··· Data excerpts
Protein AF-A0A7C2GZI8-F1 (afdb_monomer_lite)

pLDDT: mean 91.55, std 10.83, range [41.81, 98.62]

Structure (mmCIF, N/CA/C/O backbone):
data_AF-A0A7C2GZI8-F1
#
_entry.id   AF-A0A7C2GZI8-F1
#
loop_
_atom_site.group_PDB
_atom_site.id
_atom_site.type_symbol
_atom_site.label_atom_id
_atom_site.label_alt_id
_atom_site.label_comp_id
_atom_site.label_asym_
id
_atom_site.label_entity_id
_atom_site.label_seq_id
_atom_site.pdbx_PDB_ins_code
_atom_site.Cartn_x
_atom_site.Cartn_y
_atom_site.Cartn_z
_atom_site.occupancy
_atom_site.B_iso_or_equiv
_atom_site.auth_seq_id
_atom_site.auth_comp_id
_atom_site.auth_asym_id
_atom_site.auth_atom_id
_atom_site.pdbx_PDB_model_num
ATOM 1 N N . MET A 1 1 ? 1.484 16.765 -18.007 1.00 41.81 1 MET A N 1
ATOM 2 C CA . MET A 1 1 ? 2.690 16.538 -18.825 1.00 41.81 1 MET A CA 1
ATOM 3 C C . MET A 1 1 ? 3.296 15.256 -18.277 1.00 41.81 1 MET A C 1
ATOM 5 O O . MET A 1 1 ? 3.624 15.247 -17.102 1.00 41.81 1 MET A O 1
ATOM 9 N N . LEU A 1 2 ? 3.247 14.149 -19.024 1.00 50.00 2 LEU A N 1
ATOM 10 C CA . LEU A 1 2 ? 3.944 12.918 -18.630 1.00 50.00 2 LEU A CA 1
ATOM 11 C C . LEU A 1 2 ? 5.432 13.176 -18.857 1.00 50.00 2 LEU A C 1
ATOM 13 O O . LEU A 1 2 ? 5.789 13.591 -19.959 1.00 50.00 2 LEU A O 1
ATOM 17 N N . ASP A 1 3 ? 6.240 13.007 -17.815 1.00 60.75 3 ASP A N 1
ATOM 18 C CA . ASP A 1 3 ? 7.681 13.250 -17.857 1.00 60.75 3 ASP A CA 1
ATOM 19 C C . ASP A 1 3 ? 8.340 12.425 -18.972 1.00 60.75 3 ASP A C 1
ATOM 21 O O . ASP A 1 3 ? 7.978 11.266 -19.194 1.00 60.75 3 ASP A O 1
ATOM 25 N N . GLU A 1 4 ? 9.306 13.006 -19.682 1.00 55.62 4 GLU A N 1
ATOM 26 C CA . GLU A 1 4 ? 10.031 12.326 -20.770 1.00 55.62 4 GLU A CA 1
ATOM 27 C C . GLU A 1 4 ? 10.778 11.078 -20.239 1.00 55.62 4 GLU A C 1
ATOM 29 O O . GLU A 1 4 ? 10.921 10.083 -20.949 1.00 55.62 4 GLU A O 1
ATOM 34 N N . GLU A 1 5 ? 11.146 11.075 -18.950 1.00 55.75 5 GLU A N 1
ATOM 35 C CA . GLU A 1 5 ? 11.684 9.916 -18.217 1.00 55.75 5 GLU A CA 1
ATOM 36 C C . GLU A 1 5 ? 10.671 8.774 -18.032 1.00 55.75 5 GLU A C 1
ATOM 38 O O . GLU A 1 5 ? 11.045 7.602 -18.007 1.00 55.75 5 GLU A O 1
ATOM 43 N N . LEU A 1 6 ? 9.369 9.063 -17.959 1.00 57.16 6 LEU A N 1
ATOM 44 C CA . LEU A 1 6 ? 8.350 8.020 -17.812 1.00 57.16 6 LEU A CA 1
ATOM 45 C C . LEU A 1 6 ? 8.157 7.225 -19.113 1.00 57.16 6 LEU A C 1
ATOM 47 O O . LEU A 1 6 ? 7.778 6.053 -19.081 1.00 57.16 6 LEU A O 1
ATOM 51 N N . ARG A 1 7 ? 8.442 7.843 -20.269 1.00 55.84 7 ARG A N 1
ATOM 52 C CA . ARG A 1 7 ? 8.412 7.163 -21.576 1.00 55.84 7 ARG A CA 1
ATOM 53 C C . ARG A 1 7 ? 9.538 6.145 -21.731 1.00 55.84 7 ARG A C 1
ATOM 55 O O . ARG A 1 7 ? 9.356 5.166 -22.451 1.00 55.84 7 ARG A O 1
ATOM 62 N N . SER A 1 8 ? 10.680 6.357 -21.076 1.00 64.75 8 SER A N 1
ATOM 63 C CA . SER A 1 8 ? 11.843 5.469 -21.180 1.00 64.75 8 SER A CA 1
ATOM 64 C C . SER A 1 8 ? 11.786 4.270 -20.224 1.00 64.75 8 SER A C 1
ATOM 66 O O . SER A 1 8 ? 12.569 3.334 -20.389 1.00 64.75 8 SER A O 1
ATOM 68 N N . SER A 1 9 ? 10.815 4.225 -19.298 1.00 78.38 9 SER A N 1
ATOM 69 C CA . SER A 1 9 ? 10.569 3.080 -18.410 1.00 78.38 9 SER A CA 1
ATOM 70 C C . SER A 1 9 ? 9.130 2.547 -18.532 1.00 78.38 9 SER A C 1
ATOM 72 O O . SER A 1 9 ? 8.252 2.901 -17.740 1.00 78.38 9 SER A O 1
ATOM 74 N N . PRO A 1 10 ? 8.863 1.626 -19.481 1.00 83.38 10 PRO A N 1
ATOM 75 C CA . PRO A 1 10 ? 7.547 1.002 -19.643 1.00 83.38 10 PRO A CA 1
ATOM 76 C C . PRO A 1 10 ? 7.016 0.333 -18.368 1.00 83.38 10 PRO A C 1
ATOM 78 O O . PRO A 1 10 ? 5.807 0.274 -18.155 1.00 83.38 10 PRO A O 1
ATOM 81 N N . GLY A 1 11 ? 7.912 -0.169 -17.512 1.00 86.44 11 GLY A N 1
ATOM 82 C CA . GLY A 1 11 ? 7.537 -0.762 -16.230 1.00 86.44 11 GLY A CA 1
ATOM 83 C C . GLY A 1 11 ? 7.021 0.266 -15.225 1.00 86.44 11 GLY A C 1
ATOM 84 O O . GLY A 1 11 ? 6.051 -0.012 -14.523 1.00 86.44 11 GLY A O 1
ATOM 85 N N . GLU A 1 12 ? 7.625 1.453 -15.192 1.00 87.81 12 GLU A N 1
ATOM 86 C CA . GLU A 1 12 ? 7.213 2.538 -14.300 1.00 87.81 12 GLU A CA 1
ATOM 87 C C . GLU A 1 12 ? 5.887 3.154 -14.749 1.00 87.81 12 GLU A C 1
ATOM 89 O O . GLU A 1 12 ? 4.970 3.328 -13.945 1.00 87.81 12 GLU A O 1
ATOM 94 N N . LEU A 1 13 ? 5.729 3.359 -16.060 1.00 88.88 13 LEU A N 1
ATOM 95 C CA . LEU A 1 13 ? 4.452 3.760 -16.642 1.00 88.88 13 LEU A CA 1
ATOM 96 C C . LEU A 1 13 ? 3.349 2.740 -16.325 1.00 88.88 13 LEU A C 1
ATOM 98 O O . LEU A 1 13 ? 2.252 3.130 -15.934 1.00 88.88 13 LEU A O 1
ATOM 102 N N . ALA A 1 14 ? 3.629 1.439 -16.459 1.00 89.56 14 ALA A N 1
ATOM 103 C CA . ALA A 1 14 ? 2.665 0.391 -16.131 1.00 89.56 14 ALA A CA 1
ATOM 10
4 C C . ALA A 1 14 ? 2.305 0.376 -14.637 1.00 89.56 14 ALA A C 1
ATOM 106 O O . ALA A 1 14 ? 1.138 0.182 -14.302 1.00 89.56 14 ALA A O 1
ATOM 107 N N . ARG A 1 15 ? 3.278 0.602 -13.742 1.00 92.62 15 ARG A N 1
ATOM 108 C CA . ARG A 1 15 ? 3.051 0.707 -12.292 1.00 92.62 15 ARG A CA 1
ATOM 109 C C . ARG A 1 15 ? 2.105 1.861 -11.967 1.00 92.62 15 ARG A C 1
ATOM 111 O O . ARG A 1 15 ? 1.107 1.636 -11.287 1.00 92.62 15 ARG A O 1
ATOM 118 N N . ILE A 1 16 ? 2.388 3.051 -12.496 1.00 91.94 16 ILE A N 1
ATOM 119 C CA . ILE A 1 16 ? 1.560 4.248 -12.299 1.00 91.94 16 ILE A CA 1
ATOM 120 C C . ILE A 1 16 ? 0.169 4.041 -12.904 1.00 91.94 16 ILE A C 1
······
Looking at the entries above, can you reproduce exactly the lines from the one that holds "ATOM 63 C CA" through the one that holds "ATOM 78 O O", and only those?

ATOM 63 C CA . SER A 1 8 ? 11.843 5.469 -21.180 1.00 64.75 8 SER A CA 1
ATOM 64 C C . SER A 1 8 ? 11.786 4.270 -20.224 1.00 64.75 8 SER A C 1
ATOM 66 O O . SER A 1 8 ? 12.569 3.334 -20.389 1.00 64.75 8 SER A O 1
ATOM 68 N N . SER A 1 9 ? 10.815 4.225 -19.298 1.00 78.38 9 SER A N 1
ATOM 69 C CA . SER A 1 9 ? 10.569 3.080 -18.410 1.00 78.38 9 SER A CA 1
ATOM 70 C C . SER A 1 9 ? 9.130 2.547 -18.532 1.00 78.38 9 SER A C 1
ATOM 72 O O . SER A 1 9 ? 8.252 2.901 -17.740 1.00 78.38 9 SER A O 1
ATOM 74 N N . PRO A 1 10 ? 8.863 1.626 -19.481 1.00 83.38 10 PRO A N 1
ATOM 75 C CA . PRO A 1 10 ? 7.547 1.002 -19.643 1.00 83.38 10 PRO A CA 1
ATOM 76 C C . PRO A 1 10 ? 7.016 0.333 -18.368 1.00 83.38 10 PRO A C 1
ATOM 78 O O . PRO A 1 10 ? 5.807 0.274 -18.155 1.00 83.38 10 PRO A O 1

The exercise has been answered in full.